Rash occurred most frequently in patients younger than 40 years of age, in postmenopausal women receiving hormone replacement therapy, and in patients who received gemifloxacin for longer than 7 days (although this was not evident in men 40 years of age and older); the reason for this observation has not been clearly elucidated. Although no morbidity or mortality attributable to severe skin reactions have been reported with gemifloxacin in clinical trials, the manufacturer states that gemifloxacin should be discontinued at the first appearance of a rash or any other sign of hypersensitivity. Phototoxicity has been reported rarely (0.039%) in clinical trials with gemifloxacin. However, as with other quinolones, the manufacturer states that patients should be advised to avoid unnecessary exposure to strong sunlight or artificial (UV) light (e.g., sunlamps, solariums) and to use a broad-spectrum sunscreen when in bright sunlight. Gemifloxacin should be discontinued if a photosensitivity reaction is suspected.

Hepatic Effects

Increases in serum AST (SGOT) and/or ALT (SGPT) concentrations have been reported in approximately 1-2% of patients receiving the usually recommended gemifloxacin dosage in clinical studies. Such increases were not associated with clinical manifestations and resolved following discontinuance of the drug. In a limited study evaluating a higher dosage of gemifloxacin (640 mg daily), transient increases in ALT concentrations were reported in 4% of patients and were 8-10 times the upper limit of normal in at least 2 patients.
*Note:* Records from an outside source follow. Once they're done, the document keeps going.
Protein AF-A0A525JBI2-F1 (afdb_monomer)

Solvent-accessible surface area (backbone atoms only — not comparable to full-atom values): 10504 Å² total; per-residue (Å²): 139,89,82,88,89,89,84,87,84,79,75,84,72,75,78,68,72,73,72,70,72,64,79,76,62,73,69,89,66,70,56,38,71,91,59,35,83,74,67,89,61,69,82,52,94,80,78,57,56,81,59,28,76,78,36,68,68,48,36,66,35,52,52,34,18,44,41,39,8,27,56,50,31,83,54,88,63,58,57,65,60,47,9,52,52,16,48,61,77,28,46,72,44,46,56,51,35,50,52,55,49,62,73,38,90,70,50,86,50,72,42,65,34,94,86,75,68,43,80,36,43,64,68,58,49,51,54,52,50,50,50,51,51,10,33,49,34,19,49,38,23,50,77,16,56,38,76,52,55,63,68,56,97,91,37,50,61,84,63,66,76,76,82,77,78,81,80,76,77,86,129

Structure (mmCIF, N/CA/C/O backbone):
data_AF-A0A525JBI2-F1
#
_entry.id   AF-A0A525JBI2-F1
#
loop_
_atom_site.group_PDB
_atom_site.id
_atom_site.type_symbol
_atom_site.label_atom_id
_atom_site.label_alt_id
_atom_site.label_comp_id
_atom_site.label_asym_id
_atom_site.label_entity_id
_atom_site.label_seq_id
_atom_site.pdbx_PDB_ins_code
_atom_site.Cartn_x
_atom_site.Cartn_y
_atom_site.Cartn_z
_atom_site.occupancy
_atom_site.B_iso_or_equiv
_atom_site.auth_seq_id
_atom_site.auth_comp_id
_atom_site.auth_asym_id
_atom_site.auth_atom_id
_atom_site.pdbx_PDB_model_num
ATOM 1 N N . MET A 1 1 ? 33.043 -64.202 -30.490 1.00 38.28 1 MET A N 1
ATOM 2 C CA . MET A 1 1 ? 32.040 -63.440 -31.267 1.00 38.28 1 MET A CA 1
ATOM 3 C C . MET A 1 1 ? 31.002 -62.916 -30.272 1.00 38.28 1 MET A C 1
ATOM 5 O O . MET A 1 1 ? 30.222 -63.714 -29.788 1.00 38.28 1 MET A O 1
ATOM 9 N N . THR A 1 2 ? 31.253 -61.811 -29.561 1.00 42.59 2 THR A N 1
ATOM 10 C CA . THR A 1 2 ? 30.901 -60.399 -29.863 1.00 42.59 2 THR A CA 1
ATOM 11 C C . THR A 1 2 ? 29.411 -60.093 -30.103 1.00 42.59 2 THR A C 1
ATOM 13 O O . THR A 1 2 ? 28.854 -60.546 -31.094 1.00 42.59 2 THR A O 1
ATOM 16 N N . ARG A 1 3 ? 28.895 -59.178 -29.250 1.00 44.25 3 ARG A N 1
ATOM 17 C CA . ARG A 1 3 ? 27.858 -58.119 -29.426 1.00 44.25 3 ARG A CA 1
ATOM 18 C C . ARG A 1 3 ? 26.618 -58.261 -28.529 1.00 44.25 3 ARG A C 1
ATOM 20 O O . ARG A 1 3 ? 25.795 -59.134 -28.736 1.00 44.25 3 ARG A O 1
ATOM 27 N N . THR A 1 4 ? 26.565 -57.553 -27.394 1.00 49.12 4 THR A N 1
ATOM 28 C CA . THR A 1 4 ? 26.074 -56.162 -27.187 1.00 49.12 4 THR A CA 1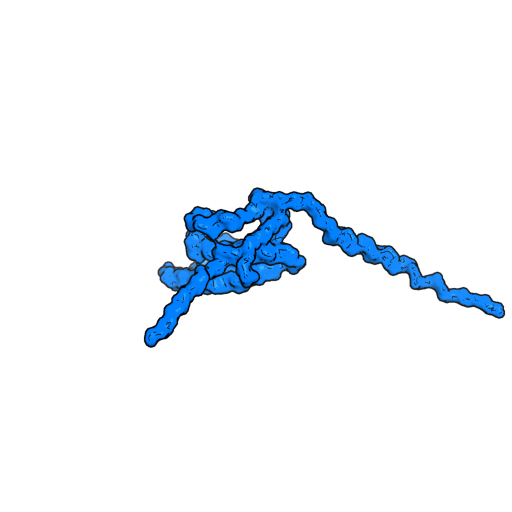
ATOM 29 C C . THR A 1 4 ? 24.598 -55.955 -27.521 1.00 49.12 4 THR A C 1
ATOM 31 O O . THR A 1 4 ? 24.211 -55.974 -28.684 1.00 49.12 4 THR A O 1
ATOM 34 N N . SER A 1 5 ? 23.805 -55.627 -26.501 1.00 44.72 5 SER A N 1
ATOM 35 C CA . SER A 1 5 ? 22.533 -54.906 -26.630 1.00 44.72 5 SER A CA 1
ATOM 36 C C . SER A 1 5 ? 22.357 -53.990 -25.415 1.00 44.72 5 SER A C 1
ATOM 38 O O . SER A 1 5 ? 21.605 -54.277 -24.494 1.00 44.72 5 SER A O 1
ATOM 40 N N . VAL A 1 6 ? 23.123 -52.897 -25.401 1.00 53.28 6 VAL A N 1
ATOM 41 C CA . VAL A 1 6 ? 22.881 -51.714 -24.563 1.00 53.28 6 VAL A CA 1
ATOM 42 C C . VAL A 1 6 ? 22.503 -50.608 -25.540 1.00 53.28 6 VAL A C 1
ATOM 44 O O . VAL A 1 6 ? 23.390 -49.977 -26.103 1.00 53.28 6 VAL A O 1
ATOM 47 N N . ALA A 1 7 ? 21.214 -50.445 -25.844 1.00 49.06 7 ALA A N 1
ATOM 48 C CA . ALA A 1 7 ? 20.749 -49.366 -26.722 1.00 49.06 7 ALA A CA 1
ATOM 49 C C . ALA A 1 7 ? 19.229 -49.142 -26.632 1.00 49.06 7 ALA A C 1
ATOM 51 O O . ALA A 1 7 ? 18.543 -49.156 -27.649 1.00 49.06 7 ALA A O 1
ATOM 52 N N . THR A 1 8 ? 18.679 -48.919 -25.435 1.00 51.41 8 THR A N 1
ATOM 53 C CA . THR A 1 8 ? 17.281 -48.450 -25.322 1.00 51.41 8 THR A CA 1
ATOM 54 C C . THR A 1 8 ? 17.048 -47.612 -24.067 1.00 51.41 8 THR A C 1
ATOM 56 O O . THR A 1 8 ? 16.156 -47.871 -23.273 1.00 51.41 8 THR A O 1
ATOM 59 N N . ALA A 1 9 ? 17.874 -46.588 -23.857 1.00 49.59 9 ALA A N 1
ATOM 60 C CA . ALA A 1 9 ? 17.654 -45.618 -22.784 1.00 49.59 9 ALA A CA 1
ATOM 61 C C . ALA A 1 9 ? 18.253 -44.254 -23.149 1.00 49.59 9 ALA A C 1
ATOM 63 O O . ALA A 1 9 ? 19.144 -43.770 -22.465 1.00 49.59 9 ALA A O 1
ATOM 64 N N . LEU A 1 10 ? 17.836 -43.654 -24.271 1.00 47.22 10 LEU A N 1
ATOM 65 C CA . LEU A 1 10 ? 18.345 -42.325 -24.654 1.00 47.22 10 LEU A CA 1
ATOM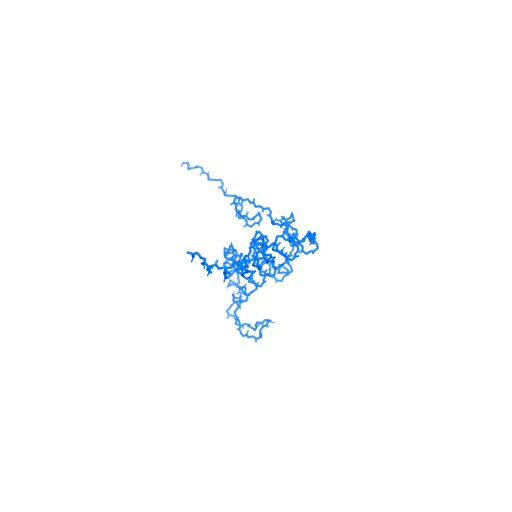 66 C C . LEU A 1 10 ? 17.368 -41.430 -25.436 1.00 47.22 10 LEU A C 1
ATOM 68 O O . LEU A 1 10 ? 17.773 -40.384 -25.923 1.00 47.22 10 LEU A O 1
ATOM 72 N N . VAL A 1 11 ? 16.077 -41.776 -25.528 1.00 49.41 11 VAL A N 1
ATOM 73 C CA . VAL A 1 11 ? 15.109 -40.972 -26.314 1.00 49.41 11 VAL A CA 1
ATOM 74 C C . VAL A 1 11 ? 14.129 -40.159 -25.449 1.00 49.41 11 VAL A C 1
ATOM 76 O O . VAL A 1 11 ? 13.510 -39.226 -25.943 1.00 49.41 11 VAL A O 1
ATOM 79 N N . ALA A 1 12 ? 14.037 -40.400 -24.137 1.00 46.53 12 ALA A N 1
ATOM 80 C CA . ALA A 1 12 ? 13.079 -39.690 -23.275 1.00 46.53 12 ALA A CA 1
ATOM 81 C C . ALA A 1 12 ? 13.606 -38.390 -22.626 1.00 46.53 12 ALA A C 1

Specific Populations Pregnancy Category C. Lactation

Gemifloxacin is distributed into milk in rats. Since it is not known whether gemifloxacin is distributed into milk in humans, the drug should not be used in nursing women unless the possible benefits outweigh the potential risks.

Pediatric Use

Safety and efficacy not established in children or adolescents younger than 18 years of age.

Geriatric Use

Approximately 30% of patients included in clinical studies of gemifloxacin were 65 years of age or older and 12% were 75 years of age or older. No overall differences in safety or efficacy were observed between geriatric individuals and younger adults. However, the incidence of rash appears to be lower in geriatric patients than in those younger than 40 years of age; the reason for this observation has not been clearly elucidated. No dosage adjustment is necessary in geriatric patients.

Renal Impairment

Following administration of repeated doses of gemifloxacin (320 mg once daily) in patients with renal impairment, renal clearance of the drug was reduced and plasma elimination half-life prolonged, resulting in an average increase in area under the plasma concentration-time curve (AUC) of 70%. Dosage adjustment is recommended for patients with creatinine clearance of 40 mL/minute or less.

Hepatic Impairment

Following oral administration of a single 320-mg dose of gemifloxacin, peak plasma concentrations increased by 25 or 41% in patients with mild or moderate (Child Pugh class A or B) or severe (Child Pugh class C) hepatic impairment, respectively, and AUC increased by 34 or 45%, respectively. No dosage adjustment is necessary in these patients.

Common Adverse Effects

Adverse effects occurring in 1% or more of patients receiving gemifloxacin in clinical studies include diarrhea (2.3-5.1%), rash (2.8-5.2%), nausea (2.6-4.3%), and headache (1.2-3.4%). Adverse effects occurring in 0.1-1% of patients receiving gemifloxacin include abdominal pain, anorexia, arthralgia, constipation, dermatitis, dizziness, dry mouth, dyspepsia, fatigue, flatulence, fungal infection, gastritis, genital moniliasis, hyperglycemia, insomnia, leukopenia, moniliasis, pruritus, somnolence, taste perversion, thrombocythemia, urticaria, vaginitis, and vomiting.